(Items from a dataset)
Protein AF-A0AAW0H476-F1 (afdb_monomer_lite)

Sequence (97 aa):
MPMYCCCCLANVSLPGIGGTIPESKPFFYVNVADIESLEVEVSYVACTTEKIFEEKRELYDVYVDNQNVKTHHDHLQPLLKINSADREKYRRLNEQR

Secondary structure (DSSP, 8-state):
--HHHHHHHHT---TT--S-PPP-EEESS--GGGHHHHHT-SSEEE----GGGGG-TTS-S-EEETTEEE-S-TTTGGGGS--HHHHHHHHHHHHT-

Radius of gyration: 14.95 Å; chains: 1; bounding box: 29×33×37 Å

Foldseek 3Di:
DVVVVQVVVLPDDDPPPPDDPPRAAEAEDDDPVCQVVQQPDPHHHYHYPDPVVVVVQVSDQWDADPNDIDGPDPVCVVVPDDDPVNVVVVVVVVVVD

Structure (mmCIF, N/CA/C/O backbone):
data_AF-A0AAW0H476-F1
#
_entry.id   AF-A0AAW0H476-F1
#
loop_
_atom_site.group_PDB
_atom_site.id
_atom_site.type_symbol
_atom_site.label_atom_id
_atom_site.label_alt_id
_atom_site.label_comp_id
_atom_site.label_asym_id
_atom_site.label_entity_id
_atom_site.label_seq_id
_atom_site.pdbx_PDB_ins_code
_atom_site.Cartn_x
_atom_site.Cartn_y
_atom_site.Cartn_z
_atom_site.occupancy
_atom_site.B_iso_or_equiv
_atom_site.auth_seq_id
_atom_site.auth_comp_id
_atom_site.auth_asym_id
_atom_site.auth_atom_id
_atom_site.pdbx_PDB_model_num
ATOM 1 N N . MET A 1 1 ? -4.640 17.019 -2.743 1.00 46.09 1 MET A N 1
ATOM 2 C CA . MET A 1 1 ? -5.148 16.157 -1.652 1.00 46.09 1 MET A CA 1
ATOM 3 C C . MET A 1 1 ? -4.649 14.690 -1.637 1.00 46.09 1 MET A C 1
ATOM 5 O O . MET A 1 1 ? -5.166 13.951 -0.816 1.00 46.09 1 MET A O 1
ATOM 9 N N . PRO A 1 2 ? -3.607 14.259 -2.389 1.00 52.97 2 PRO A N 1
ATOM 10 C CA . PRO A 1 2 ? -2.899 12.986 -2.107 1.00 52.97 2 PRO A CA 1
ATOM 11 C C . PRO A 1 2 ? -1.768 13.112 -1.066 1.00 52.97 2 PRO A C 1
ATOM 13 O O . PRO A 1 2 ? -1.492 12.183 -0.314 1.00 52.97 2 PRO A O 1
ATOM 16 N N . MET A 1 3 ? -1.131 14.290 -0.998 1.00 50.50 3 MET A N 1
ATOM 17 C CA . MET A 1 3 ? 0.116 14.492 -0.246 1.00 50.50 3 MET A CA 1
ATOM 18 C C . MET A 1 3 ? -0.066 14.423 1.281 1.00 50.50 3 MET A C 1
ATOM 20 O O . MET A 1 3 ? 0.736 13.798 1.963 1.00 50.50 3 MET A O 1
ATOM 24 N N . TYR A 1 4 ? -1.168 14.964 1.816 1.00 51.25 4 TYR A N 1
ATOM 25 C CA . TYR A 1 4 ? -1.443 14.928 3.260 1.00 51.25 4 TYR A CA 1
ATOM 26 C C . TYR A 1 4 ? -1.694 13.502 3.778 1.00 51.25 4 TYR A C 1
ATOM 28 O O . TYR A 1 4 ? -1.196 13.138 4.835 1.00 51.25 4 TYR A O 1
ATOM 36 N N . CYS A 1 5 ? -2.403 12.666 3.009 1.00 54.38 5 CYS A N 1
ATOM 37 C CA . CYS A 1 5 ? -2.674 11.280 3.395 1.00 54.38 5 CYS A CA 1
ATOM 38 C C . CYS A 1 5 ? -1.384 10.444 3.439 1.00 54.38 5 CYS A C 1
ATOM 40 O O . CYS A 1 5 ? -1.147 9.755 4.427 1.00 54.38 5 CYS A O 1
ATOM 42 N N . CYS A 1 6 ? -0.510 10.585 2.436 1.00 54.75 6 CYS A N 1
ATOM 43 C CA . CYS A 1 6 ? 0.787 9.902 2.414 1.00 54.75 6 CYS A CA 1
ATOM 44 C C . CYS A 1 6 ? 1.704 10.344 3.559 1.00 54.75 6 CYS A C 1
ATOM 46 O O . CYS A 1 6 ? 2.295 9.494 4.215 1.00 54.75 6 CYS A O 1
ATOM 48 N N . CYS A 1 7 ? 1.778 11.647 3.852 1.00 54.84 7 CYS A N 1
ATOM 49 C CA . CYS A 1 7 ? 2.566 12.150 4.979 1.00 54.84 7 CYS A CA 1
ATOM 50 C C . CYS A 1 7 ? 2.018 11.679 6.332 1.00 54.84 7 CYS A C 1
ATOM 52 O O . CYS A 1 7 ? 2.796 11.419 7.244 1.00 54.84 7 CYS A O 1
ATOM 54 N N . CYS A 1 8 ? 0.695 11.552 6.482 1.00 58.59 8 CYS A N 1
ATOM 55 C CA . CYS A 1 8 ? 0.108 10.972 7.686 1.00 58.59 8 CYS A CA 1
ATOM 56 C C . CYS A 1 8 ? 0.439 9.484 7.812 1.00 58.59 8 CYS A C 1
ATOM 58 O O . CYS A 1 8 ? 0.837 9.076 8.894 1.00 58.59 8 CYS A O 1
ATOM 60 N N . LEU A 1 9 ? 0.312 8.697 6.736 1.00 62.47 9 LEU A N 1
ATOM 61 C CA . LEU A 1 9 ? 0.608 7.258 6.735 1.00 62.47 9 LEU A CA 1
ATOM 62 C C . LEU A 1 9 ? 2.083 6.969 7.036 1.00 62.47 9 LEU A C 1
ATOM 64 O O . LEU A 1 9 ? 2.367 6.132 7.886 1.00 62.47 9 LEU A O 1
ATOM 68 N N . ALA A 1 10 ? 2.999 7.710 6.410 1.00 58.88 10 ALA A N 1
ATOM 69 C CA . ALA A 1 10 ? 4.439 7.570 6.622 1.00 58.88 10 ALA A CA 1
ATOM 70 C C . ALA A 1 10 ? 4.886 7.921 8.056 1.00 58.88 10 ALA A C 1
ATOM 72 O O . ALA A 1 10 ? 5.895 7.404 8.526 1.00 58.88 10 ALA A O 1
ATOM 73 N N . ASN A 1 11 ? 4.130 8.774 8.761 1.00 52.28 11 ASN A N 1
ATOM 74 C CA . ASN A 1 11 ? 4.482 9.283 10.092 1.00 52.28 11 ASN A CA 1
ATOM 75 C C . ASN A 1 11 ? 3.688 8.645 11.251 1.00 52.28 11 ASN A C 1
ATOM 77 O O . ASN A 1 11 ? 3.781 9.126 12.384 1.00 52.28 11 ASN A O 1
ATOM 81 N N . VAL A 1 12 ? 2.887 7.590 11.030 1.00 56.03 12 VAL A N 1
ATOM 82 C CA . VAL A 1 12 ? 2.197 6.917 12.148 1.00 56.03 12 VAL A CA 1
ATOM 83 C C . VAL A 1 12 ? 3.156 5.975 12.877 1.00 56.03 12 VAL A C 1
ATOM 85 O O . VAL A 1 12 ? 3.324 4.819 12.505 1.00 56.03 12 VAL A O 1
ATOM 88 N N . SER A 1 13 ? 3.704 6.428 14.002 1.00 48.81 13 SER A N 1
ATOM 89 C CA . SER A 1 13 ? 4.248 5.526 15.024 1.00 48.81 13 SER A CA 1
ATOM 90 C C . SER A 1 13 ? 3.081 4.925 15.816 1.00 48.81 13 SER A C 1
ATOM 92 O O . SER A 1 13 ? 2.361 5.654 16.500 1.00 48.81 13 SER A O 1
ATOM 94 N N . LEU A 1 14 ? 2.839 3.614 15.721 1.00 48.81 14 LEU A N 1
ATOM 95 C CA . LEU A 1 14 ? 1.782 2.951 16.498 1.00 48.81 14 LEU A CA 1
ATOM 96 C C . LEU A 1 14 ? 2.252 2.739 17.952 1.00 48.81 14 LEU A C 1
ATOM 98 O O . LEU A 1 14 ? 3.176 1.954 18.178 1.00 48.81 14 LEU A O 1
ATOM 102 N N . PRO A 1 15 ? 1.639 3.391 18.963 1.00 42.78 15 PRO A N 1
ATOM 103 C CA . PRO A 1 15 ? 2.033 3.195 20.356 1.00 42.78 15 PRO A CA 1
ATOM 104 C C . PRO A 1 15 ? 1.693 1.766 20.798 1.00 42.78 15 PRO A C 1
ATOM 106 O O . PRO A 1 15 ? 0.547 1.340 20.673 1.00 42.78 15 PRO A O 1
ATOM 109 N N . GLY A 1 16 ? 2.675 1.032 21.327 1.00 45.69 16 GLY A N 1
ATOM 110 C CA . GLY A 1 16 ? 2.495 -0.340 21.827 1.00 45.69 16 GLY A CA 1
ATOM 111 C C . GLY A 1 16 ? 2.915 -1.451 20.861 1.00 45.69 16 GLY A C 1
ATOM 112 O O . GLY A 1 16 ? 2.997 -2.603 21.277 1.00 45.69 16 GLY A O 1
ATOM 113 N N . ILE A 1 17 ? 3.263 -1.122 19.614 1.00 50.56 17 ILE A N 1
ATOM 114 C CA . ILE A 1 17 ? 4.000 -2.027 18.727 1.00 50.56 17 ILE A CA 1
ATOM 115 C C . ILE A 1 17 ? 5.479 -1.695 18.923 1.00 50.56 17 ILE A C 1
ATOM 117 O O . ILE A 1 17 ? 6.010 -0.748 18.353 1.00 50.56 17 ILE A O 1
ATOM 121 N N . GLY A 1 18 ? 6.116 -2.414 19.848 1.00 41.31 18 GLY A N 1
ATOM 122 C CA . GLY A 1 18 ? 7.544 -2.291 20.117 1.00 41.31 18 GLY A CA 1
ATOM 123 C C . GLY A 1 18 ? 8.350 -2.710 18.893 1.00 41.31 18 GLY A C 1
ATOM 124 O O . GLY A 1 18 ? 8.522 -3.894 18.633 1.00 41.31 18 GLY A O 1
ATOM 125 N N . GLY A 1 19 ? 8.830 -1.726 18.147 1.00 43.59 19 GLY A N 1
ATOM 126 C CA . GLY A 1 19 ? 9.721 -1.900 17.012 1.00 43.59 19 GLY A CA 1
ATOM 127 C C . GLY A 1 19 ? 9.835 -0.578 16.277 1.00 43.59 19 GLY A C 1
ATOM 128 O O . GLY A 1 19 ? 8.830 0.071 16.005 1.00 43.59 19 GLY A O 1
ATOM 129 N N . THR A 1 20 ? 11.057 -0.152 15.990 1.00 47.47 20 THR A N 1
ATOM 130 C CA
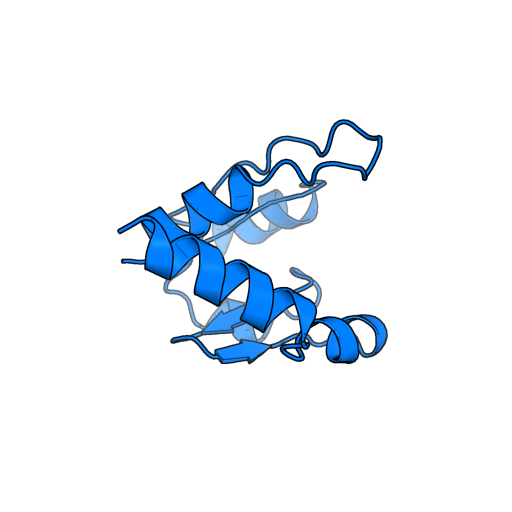 . THR A 1 20 ? 11.344 0.941 15.063 1.00 47.47 20 THR A CA 1
ATOM 131 C C . THR A 1 20 ? 10.764 0.571 13.698 1.00 47.47 20 THR A C 1
ATOM 133 O O . THR A 1 20 ? 11.423 -0.110 12.916 1.00 47.47 20 THR A O 1
ATOM 136 N N . ILE A 1 21 ? 9.507 0.939 13.434 1.00 52.03 21 ILE A N 1
ATOM 137 C CA . ILE A 1 21 ? 8.938 0.869 12.088 1.00 52.03 21 ILE A CA 1
ATOM 138 C C . ILE A 1 21 ? 9.834 1.778 11.234 1.00 52.03 21 ILE A C 1
ATOM 140 O O . ILE A 1 21 ? 9.999 2.942 11.612 1.00 52.03 21 ILE A O 1
ATOM 144 N N . PRO A 1 22 ? 10.474 1.272 10.163 1.00 54.88 22 PRO A N 1
ATOM 145 C CA . PRO A 1 22 ? 11.285 2.114 9.294 1.00 54.88 22 PRO A CA 1
ATOM 146 C C . PRO A 1 22 ? 10.421 3.274 8.805 1.00 54.88 22 PRO A C 1
ATOM 148 O O . PRO A 1 22 ? 9.283 3.042 8.386 1.00 54.88 22 PRO A O 1
ATOM 151 N N . GLU A 1 23 ? 10.932 4.506 8.886 1.00 58.97 23 GLU A N 1
ATOM 152 C CA . GLU A 1 23 ? 10.249 5.659 8.298 1.00 58.97 23 GLU A CA 1
ATOM 153 C C . GLU A 1 23 ? 9.918 5.322 6.843 1.00 58.97 23 GLU A C 1
ATOM 155 O O . GLU A 1 23 ? 10.811 5.055 6.036 1.00 58.97 23 GLU A O 1
ATOM 160 N N . SER A 1 24 ? 8.627 5.264 6.514 1.00 61.16 24 SER A N 1
ATOM 161 C CA . SER A 1 24 ? 8.204 4.926 5.160 1.00 61.16 24 SER A CA 1
ATOM 162 C C . SER A 1 24 ? 8.540 6.123 4.285 1.00 61.16 24 SER A C 1
ATOM 164 O O . SER A 1 24 ? 7.935 7.184 4.435 1.00 61.16 24 SER A O 1
ATOM 166 N N . LYS A 1 25 ? 9.512 5.995 3.383 1.00 67.62 25 LYS A N 1
ATOM 167 C CA . LYS A 1 25 ? 9.872 7.094 2.485 1.00 67.62 25 LYS A CA 1
ATOM 168 C C . LYS A 1 25 ? 8.724 7.319 1.488 1.00 67.62 25 LYS A C 1
ATOM 170 O O . LYS A 1 25 ? 8.373 6.388 0.761 1.00 67.62 25 LYS A O 1
ATOM 175 N N . PRO A 1 26 ? 8.108 8.515 1.435 1.00 77.69 26 PRO A N 1
ATOM 176 C CA . PRO A 1 26 ? 7.035 8.769 0.486 1.00 77.69 26 PRO A CA 1
ATOM 177 C C . PRO A 1 26 ? 7.599 9.101 -0.906 1.00 77.69 26 PRO A C 1
ATOM 179 O O . PRO A 1 26 ? 8.418 10.009 -1.061 1.00 77.69 26 PRO A O 1
ATOM 182 N N . PHE A 1 27 ? 7.116 8.403 -1.934 1.00 85.12 27 PHE A N 1
ATOM 183 C CA . PHE A 1 27 ? 7.438 8.615 -3.345 1.00 85.12 27 PHE A CA 1
ATOM 184 C C . PHE A 1 27 ? 6.224 9.209 -4.070 1.00 85.12 27 PHE A C 1
ATOM 186 O O . PHE A 1 27 ? 5.244 8.522 -4.325 1.00 85.12 27 PHE A O 1
ATOM 193 N N . PHE A 1 28 ? 6.243 10.500 -4.401 1.00 81.50 28 PHE A N 1
ATOM 194 C CA . PHE A 1 28 ? 5.028 11.191 -4.868 1.00 81.50 28 PHE A CA 1
ATOM 195 C C . PHE A 1 28 ? 4.778 11.155 -6.385 1.00 81.50 28 PHE A C 1
ATOM 197 O O . PHE A 1 28 ? 3.657 11.435 -6.809 1.00 81.50 28 PHE A O 1
ATOM 204 N N . TYR A 1 29 ? 5.801 10.859 -7.188 1.00 85.44 29 TYR A N 1
ATOM 205 C CA . TYR A 1 29 ? 5.763 10.953 -8.654 1.00 85.44 29 TYR A CA 1
ATOM 206 C C . TYR A 1 29 ? 6.331 9.692 -9.308 1.00 85.44 29 TYR A C 1
ATOM 208 O O . TYR A 1 29 ? 7.159 9.774 -10.212 1.00 85.44 29 TYR A O 1
ATOM 216 N N . VAL A 1 30 ? 5.912 8.533 -8.807 1.00 91.75 30 VAL A N 1
ATOM 217 C CA . VAL A 1 30 ? 6.350 7.239 -9.334 1.00 91.75 30 VAL A CA 1
ATOM 218 C C . VAL A 1 30 ? 5.755 7.026 -10.719 1.00 91.75 30 VAL A C 1
ATOM 220 O O . VAL A 1 30 ? 4.548 7.208 -10.919 1.00 91.75 30 VAL A O 1
ATOM 223 N N . ASN A 1 31 ? 6.594 6.601 -11.655 1.00 93.81 31 ASN A N 1
ATOM 224 C CA . ASN A 1 31 ? 6.191 6.136 -12.974 1.00 93.81 31 ASN A CA 1
ATOM 225 C C . ASN A 1 31 ? 6.720 4.715 -13.269 1.00 93.81 31 ASN A C 1
ATOM 227 O O . ASN A 1 31 ? 7.381 4.098 -12.434 1.00 93.81 31 ASN A O 1
ATOM 231 N N . VAL A 1 32 ? 6.440 4.182 -14.461 1.00 92.69 32 VAL A N 1
ATOM 232 C CA . VAL A 1 32 ? 6.845 2.831 -14.891 1.00 92.69 32 VAL A CA 1
ATOM 233 C C . VAL A 1 32 ? 8.351 2.592 -14.768 1.00 92.69 32 VAL A C 1
ATOM 235 O O . VAL A 1 32 ? 8.755 1.480 -14.435 1.00 92.69 32 VAL A O 1
ATOM 238 N N . ALA A 1 33 ? 9.186 3.606 -15.008 1.00 94.31 33 ALA A N 1
ATOM 239 C CA . ALA A 1 33 ? 10.639 3.471 -14.910 1.00 94.31 33 ALA A CA 1
ATOM 240 C C . ALA A 1 33 ? 11.125 3.263 -13.467 1.00 94.31 33 ALA A C 1
ATOM 242 O O . ALA A 1 33 ? 12.224 2.757 -13.262 1.00 94.31 33 ALA A O 1
ATOM 243 N N . ASP A 1 34 ? 10.307 3.611 -12.474 1.00 93.81 34 ASP A N 1
ATOM 244 C CA . ASP A 1 34 ? 10.654 3.490 -11.060 1.00 93.81 34 ASP A CA 1
ATOM 245 C C . ASP A 1 34 ? 10.265 2.123 -10.465 1.00 93.81 34 ASP A C 1
ATOM 247 O O . ASP A 1 34 ? 10.593 1.849 -9.312 1.00 93.81 34 ASP A O 1
ATOM 251 N N . ILE A 1 35 ? 9.583 1.248 -11.221 1.00 93.50 35 ILE A N 1
ATOM 252 C CA . ILE A 1 35 ? 9.088 -0.051 -10.724 1.00 93.50 35 ILE A CA 1
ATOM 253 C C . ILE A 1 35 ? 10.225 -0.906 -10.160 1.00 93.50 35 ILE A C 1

Problem to solve
Look through the data above and return exactly the lines from the one that contains "ATOM 43 C CA" to the one that contains "ATOM 68 N N", inclusive, with nothing else.

Exercise answer
ATOM 43 C CA . CYS A 1 6 ? 0.787 9.902 2.414 1.00 54.75 6 CYS A CA 1
ATOM 44 C C . CYS A 1 6 ? 1.704 10.344 3.559 1.00 54.75 6 CYS A C 1
ATOM 46 O O . CYS A 1 6 ? 2.295 9.494 4.215 1.00 54.75 6 CYS A O 1
ATOM 48 N N . CYS A 1 7 ? 1.778 11.647 3.852 1.00 54.84 7 CYS A N 1
ATOM 49 C CA . CYS A 1 7 ? 2.566 12.150 4.979 1.00 54.84 7 CYS A CA 1
ATOM 50 C C . CYS A 1 7 ? 2.018 11.679 6.332 1.00 54.84 7 CYS A C 1
ATOM 52 O O . CYS A 1 7 ? 2.796 11.419 7.244 1.00 54.84 7 CYS A O 1
ATOM 54 N N . CYS A 1 8 ? 0.695 11.552 6.482 1.00 58.59 8 CYS A N 1
ATOM 55 C CA . CYS A 1 8 ? 0.108 10.972 7.686 1.00 58.59 8 CYS A CA 1
ATOM 56 C C . CYS A 1 8 ? 0.439 9.484 7.812 1.00 58.59 8 CYS A C 1
ATOM 58 O O . CYS A 1 8 ? 0.837 9.076 8.894 1.00 58.59 8 CYS A O 1
ATOM 60 N N . LEU A 1 9 ? 0.312 8.697 6.736 1.00 62.47 9 LEU A N 1
ATOM 61 C CA . LEU A 1 9 ? 0.608 7.258 6.735 1.00 62.47 9 LEU A CA 1
ATOM 62 C C . LEU A 1 9 ? 2.083 6.969 7.036 1.00 62.47 9 LEU A C 1
ATOM 64 O O . LEU A 1 9 ? 2.367 6.132 7.886 1.00 62.47 9 LEU A O 1
ATOM 68 N N . ALA A 1 10 ? 2.999 7.710 6.410 1.00 58.88 10 ALA A N 1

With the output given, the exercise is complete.